▸ **Dataset records**
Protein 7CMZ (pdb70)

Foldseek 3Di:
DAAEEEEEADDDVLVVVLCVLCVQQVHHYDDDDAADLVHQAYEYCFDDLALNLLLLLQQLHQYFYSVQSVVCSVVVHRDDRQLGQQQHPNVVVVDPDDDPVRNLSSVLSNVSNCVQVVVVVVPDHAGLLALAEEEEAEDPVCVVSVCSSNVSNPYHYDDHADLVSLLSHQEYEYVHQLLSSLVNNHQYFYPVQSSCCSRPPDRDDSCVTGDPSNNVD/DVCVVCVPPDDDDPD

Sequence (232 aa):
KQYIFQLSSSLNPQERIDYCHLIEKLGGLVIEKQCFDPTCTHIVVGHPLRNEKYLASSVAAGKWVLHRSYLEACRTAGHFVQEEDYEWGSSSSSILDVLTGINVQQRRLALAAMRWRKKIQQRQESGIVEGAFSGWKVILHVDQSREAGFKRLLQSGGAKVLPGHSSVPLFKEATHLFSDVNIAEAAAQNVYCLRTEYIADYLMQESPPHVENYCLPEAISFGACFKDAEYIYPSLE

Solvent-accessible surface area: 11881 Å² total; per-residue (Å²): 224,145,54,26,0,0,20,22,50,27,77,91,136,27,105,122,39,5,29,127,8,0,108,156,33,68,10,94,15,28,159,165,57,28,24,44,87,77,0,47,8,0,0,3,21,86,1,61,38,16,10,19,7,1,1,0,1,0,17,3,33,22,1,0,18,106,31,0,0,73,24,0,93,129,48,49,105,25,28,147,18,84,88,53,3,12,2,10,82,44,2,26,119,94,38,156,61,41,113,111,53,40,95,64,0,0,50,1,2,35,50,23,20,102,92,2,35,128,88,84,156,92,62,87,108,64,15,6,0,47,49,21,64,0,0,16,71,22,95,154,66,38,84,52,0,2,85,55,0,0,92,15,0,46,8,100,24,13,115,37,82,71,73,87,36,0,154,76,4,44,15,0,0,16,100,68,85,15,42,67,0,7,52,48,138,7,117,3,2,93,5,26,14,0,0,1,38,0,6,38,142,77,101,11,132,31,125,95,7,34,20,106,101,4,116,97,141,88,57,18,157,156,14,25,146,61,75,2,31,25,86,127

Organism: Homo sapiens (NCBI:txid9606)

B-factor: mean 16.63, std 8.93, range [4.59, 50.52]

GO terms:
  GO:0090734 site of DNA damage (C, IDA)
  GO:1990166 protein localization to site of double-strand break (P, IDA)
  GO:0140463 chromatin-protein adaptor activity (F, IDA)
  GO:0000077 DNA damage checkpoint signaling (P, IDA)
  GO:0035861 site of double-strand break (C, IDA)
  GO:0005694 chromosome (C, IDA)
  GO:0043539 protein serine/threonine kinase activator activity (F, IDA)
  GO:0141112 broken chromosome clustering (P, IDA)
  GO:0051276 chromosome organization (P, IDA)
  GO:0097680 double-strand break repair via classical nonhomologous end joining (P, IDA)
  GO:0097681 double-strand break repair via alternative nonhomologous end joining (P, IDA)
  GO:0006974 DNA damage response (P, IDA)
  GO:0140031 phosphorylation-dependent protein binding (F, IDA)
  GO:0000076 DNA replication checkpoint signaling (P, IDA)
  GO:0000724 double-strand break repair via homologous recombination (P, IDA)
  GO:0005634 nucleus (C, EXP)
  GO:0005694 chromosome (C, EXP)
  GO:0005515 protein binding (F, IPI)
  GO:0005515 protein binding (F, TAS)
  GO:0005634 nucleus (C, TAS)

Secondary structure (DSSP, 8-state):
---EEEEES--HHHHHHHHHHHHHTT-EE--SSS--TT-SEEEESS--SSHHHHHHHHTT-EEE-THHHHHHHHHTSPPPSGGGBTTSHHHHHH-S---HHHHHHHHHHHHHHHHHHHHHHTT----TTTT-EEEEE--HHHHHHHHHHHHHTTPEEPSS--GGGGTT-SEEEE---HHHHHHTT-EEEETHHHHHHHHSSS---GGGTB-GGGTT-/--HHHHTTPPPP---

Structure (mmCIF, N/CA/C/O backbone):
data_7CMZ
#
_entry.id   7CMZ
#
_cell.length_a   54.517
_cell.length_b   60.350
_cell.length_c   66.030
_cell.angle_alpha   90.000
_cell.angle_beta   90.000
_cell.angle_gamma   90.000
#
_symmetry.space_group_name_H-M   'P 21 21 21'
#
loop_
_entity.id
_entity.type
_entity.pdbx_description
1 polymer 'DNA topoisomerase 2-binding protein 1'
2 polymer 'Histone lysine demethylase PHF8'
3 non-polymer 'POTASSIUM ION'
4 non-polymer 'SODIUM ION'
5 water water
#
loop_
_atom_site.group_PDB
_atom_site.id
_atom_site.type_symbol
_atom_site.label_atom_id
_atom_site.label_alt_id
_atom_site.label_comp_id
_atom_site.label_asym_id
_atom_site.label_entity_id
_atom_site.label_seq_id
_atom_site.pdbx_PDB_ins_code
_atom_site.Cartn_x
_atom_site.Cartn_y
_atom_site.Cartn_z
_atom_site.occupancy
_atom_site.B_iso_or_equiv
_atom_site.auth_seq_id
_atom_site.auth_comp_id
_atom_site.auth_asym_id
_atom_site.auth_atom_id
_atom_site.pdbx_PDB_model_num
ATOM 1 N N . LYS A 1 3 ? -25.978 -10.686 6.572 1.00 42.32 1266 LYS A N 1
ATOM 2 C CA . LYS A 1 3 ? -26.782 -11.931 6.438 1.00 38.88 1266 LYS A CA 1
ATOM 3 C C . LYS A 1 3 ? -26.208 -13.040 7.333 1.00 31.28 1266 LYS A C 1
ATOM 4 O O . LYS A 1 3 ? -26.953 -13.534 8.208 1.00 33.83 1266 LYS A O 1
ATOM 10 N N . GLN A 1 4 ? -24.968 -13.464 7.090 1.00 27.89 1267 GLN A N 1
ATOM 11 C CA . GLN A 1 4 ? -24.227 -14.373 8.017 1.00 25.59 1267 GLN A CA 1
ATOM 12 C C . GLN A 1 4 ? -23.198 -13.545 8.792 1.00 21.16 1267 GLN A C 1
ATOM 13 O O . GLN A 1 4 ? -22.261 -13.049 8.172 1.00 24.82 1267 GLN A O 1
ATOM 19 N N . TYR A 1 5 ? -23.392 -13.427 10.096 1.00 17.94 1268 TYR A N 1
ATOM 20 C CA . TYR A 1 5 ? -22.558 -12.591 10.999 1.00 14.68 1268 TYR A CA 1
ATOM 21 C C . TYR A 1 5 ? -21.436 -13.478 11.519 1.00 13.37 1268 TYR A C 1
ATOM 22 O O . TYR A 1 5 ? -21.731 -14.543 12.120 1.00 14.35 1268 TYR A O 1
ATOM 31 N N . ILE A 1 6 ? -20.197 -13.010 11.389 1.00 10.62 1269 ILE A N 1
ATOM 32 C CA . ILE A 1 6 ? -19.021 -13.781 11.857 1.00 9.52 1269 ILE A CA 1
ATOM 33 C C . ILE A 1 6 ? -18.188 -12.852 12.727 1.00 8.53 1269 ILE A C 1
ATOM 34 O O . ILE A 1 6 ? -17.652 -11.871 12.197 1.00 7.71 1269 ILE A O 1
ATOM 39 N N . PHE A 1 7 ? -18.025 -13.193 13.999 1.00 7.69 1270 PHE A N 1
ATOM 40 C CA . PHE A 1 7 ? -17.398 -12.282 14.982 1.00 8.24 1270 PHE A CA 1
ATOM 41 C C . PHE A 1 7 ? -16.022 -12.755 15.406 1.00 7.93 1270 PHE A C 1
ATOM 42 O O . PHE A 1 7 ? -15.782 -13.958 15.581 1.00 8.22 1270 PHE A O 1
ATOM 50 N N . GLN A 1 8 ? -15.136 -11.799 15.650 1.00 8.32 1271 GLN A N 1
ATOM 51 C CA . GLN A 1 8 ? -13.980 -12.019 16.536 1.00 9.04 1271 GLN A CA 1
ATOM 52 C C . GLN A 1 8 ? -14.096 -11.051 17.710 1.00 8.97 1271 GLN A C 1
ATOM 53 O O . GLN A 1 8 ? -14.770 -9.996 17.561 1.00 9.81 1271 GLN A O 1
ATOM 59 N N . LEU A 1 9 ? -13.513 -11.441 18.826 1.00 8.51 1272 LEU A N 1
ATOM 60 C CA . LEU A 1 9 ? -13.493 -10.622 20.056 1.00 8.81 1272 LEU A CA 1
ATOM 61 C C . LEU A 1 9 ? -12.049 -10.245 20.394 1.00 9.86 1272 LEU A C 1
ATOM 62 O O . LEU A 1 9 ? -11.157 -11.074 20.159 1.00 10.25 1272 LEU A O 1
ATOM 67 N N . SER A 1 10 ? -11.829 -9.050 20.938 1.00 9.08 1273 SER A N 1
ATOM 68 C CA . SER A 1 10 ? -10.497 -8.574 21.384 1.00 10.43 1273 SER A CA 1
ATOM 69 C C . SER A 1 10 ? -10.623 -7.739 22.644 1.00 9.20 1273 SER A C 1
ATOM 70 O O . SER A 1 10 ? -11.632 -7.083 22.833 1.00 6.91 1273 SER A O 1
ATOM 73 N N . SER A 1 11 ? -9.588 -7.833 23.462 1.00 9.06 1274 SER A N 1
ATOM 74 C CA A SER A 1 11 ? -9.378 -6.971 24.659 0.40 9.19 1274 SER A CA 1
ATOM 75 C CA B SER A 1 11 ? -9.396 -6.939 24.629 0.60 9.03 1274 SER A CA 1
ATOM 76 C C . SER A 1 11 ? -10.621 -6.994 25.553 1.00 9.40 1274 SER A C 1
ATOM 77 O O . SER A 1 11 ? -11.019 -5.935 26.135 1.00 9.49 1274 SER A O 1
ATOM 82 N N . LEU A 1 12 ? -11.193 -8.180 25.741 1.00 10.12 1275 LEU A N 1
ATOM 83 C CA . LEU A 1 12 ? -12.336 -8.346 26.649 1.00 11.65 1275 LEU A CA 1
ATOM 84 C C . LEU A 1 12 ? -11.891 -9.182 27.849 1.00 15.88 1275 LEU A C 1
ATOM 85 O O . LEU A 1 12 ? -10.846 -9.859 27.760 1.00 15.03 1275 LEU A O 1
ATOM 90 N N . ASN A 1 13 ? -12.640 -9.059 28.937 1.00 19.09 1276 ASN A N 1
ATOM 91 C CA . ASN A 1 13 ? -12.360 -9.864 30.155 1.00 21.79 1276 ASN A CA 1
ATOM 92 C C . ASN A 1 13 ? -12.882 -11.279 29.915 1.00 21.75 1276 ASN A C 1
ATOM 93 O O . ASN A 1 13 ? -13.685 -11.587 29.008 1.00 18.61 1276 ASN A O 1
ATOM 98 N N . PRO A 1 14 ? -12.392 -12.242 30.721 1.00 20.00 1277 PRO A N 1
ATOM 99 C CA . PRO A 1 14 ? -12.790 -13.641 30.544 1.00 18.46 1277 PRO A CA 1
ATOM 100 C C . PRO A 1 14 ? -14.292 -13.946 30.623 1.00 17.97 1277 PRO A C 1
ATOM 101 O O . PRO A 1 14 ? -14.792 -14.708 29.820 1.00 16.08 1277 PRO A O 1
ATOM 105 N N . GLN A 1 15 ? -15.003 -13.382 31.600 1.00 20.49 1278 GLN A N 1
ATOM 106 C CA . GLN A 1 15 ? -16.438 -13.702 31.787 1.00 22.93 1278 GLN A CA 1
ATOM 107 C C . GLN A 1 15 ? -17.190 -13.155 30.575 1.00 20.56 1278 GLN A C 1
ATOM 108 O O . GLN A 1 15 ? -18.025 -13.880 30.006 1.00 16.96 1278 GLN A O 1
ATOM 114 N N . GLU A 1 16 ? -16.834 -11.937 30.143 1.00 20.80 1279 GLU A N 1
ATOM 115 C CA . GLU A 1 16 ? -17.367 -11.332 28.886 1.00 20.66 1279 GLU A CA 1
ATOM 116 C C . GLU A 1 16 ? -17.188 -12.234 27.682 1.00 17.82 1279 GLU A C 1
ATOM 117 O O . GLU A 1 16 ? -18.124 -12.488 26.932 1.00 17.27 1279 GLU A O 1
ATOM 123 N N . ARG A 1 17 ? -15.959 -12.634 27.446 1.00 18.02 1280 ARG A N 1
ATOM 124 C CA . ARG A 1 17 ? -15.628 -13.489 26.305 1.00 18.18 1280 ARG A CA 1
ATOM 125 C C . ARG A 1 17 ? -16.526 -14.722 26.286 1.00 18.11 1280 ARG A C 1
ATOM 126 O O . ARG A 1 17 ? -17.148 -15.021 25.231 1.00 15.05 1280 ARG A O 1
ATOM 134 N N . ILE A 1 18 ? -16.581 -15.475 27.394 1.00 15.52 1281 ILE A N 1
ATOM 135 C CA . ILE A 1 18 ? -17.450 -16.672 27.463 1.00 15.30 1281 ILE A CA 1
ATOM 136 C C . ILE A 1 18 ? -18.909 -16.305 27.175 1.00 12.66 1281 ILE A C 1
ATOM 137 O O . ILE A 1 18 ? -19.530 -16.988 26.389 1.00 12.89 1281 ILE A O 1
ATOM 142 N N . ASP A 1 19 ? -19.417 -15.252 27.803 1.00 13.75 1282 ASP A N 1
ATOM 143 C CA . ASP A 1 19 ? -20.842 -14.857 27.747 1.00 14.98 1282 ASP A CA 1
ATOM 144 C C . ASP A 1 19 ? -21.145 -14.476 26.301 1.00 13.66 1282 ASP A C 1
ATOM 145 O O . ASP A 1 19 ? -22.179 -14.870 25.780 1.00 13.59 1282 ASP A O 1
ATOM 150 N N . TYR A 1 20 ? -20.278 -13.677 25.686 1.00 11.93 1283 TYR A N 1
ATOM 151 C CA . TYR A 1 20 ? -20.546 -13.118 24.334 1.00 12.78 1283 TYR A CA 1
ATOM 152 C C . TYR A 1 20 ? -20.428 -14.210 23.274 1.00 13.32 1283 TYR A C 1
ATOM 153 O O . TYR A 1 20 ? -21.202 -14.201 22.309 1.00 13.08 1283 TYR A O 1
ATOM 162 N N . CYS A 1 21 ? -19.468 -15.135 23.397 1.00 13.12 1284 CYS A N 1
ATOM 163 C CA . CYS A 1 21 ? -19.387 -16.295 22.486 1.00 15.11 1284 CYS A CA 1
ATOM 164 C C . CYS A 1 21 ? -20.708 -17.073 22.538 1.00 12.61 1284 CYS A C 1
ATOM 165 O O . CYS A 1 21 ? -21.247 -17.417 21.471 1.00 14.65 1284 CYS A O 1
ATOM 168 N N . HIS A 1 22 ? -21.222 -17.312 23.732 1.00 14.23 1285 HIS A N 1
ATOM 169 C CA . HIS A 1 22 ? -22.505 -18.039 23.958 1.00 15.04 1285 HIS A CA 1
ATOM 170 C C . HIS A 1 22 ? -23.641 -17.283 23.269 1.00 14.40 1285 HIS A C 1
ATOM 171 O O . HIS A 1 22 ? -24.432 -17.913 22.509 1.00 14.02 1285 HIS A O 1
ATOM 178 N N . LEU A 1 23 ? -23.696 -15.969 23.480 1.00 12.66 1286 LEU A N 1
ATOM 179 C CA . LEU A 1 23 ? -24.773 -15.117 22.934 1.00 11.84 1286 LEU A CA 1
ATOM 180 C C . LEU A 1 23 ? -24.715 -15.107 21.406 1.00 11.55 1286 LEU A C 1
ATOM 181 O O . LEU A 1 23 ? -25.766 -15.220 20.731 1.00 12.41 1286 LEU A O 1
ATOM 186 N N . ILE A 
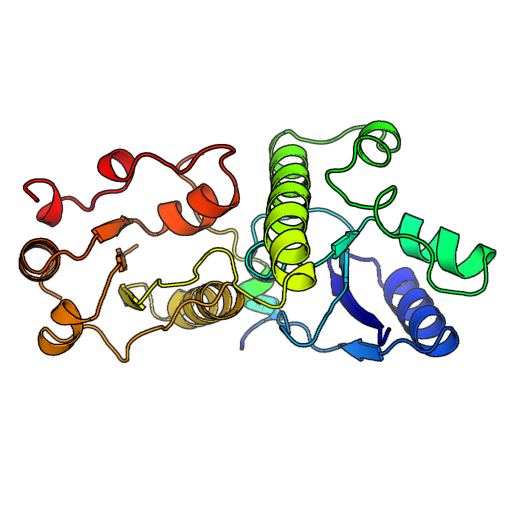1 24 ? -23.529 -14.899 20.859 1.00 10.85 1287 ILE A N 1
ATOM 187 C CA . ILE A 1 24 ? -23.368 -14.809 19.387 1.00 11.30 1287 ILE A CA 1
ATOM 188 C C . ILE A 1 24 ? -23.894 -16.107 18.740 1.00 12.33 1287 ILE A C 1
ATOM 189 O O . ILE A 1 24 ? -24.590 -16.020 17.746 1.00 11.44 1287 ILE A O 1
ATOM 194 N N . GLU A 1 25 ? -23.533 -17.253 19.297 1.00 13.88 1288 GLU A N 1
ATOM 195 C CA . GLU A 1 25 ? -23.907 -18.559 18.709 1.00 15.92 1288 GLU A CA 1
ATOM 196 C C . GLU A 1 25 ? -25.422 -18.718 18.834 1.00 16.50 1288 GLU A C 1
ATOM 197 O O . GLU A 1 25 ? -26.068 -19.123 17.831 1.00 16.56 1288 GLU A O 1
ATOM 203 N N . LYS A 1 26 ? -25.966 -18.294 19.962 1.00 18.32 1289 LYS A N 1
ATOM 204 C CA . LYS A 1 26 ? -27.415 -18.390 20.260 1.00 17.91 1289 LYS A CA 1
ATOM 205 C C . LYS A 1 26 ? -28.188 -17.547 19.238 1.00 18.40 1289 LYS A C 1
ATOM 206 O O . LYS A 1 26 ? -29.288 -17.971 18.791 1.00 18.91 1289 LYS A O 1
ATOM 212 N N . LEU A 1 27 ? -27.653 -16.413 18.798 1.00 15.96 1290 LEU A N 1
ATOM 213 C CA . LEU A 1 27 ? -28.319 -15.556 17.781 1.00 15.72 1290 LEU A CA 1
ATOM 214 C C . LEU A 1 27 ? -28.002 -15.975 16.342 1.00 15.74 1290 LEU A C 1
ATOM 215 O O . LEU A 1 27 ? -28.367 -15.230 15.440 1.00 16.77 1290 LEU A O 1
ATOM 220 N N . GLY A 1 28 ? -27.327 -17.100 16.142 1.00 15.86 1291 GLY A N 1
ATOM 221 C CA . GLY A 1 28 ? -27.053 -17.670 14.810 1.00 15.28 1291 GLY A CA 1
ATOM 222 C C . GLY A 1 28 ? -25.781 -17.139 14.167 1.00 14.77 1291 GLY A C 1
ATOM 223 O O . GLY A 1 28 ? -25.541 -17.419 12.941 1.00 16.03 1291 GLY A O 1
ATOM 224 N N . GLY A 1 29 ? -24.942 -16.423 14.914 1.00 12.77 1292 GLY A N 1
ATOM 225 C CA . GLY A 1 29 ? -23.611 -16.025 14.428 1.00 12.13 1292 GLY A CA 1
ATOM 226 C C . GLY A 1 29 ? -22.531 -17.077 14.617 1.00 12.88 1292 GLY A C 1
ATOM 227 O O . GLY A 1 29 ? -22.711 -18.107 15.328 1.00 13.03 1292 GLY A O 1
ATOM 228 N N . LEU A 1 30 ? -21.405 -16.871 13.959 1.00 12.41 1293 LEU A N 1
ATOM 229 C CA . LEU A 1 30 ? -20.206 -17.718 14.125 1.00 13.91 1293 LEU A CA 1
ATOM 230 C C . LEU A 1 30 ? -19.209 -16.922 14.950 1.00 13.73 1293 LEU A C 1
ATOM 231 O O . LEU A 1 30 ? -19.123 -15.710 14.715 1.00 11.26 1293 LEU A O 1
ATOM 236 N N . VAL A 1 31 ? -18.485 -17.590 15.842 1.00 13.31 1294 VAL A N 1
ATOM 237 C CA . VAL A 1 31 ? -17.359 -16.928 16.551 1.00 13.76 1294 VAL A CA 1
ATOM 238 C C . VAL A 1 31 ? -16.060 -17.564 16.092 1.00 13.30 1294 VAL A C 1
ATOM 239 O O . VAL A 1 31 ? -15.948 -18.799 16.144 1.00 13.66 1294 VAL A O 1
ATOM 243 N N . ILE A 1 32 ? -15.124 -16.744 15.646 1.00 13.45 1295 ILE A N 1
ATOM 244 C CA . ILE A 1 32 ? -13.743 -17.200 15.385 1.00 14.14 1295 ILE A CA 1
ATOM 245 C C . ILE A 1 32 ? -12.963 -17.036 16.680 1.00 16.16 1295 ILE A C 1
ATOM 246 O O . ILE A 1 32 ? -12.791 -15.903 17.134 1.00 15.07 1295 ILE A O 1
ATOM 251 N N . GLU A 1 33 ? -12.648 -18.159 17.342 1.00 16.59 1296 GLU A N 1
ATOM 252 C CA . GLU A 1 33 ? -12.051 -18.117 18.703 1.00 18.92 1296 GLU A CA 1
ATOM 253 C C . GLU A 1 33 ? -10.528 -17.993 18.587 1.00 16.89 1296 GLU A C 1
ATOM 254 O O . GLU A 1 33 ? -9.897 -17.573 19.597 1.00 16.50 1296 GLU A O 1
ATOM 260 N N . LYS A 1 34 ? -9.956 -18.266 17.412 1.00 16.68 1297 LYS A N 1
ATOM 261 C CA . LYS A 1 34 ? -8.484 -18.162 17.224 1.00 18.39 1297 LYS A CA 1
ATOM 262 C C . LYS A 1 34 ? -8.061 -16.693 17.335 1.00 17.93 1297 LYS A C 1
ATOM 263 O O . LYS A 1 34 ? -8.879 -15.797 17.091 1.00 14.50 1297 LYS A O 1
ATOM 269 N N . GLN A 1 35 ? -6.830 -16.494 17.795 1.00 17.79 1298 GLN A N 1
ATOM 270 C CA . GLN A 1 35 ? -6.318 -15.191 18.280 1.00 18.67 1298 GLN A CA 1
ATOM 271 C C . GLN A 1 35 ? -5.939 -14.274 17.109 1.00 17.87 1298 GLN A C 1
ATOM 272 O O . GLN A 1 35 ? -6.303 -13.094 17.236 1.00 17.63 1298 GLN A O 1
ATOM 278 N N . CYS A 1 36 ? -5.294 -14.753 16.047 1.00 16.62 1299 CYS A N 1
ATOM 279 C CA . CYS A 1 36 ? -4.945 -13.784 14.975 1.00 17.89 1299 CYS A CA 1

▸ **Task item**
Could you repeat exactly the lines above from the line with "ATOM 77 O O" up to and including the line with "ATOM 85 O O", and only those?

▸ **Your response**
ATOM 77 O O . SER A 1 11 ? -11.019 -5.935 26.135 1.00 9.49 1274 SER A O 1
ATOM 82 N N . LEU A 1 12 ? -11.193 -8.180 25.741 1.00 10.12 1275 LEU A N 1
ATOM 83 C CA . LEU A 1 12 ? -12.336 -8.346 26.649 1.00 11.65 1275 LEU A CA 1
ATOM 84 C C . LEU A 1 12 ? -11.891 -9.182 27.849 1.00 15.88 1275 LEU A C 1
ATOM 85 O O . LEU A 1 12 ? -10.846 -9.859 27.760 1.00 15.03 1275 LEU A O 1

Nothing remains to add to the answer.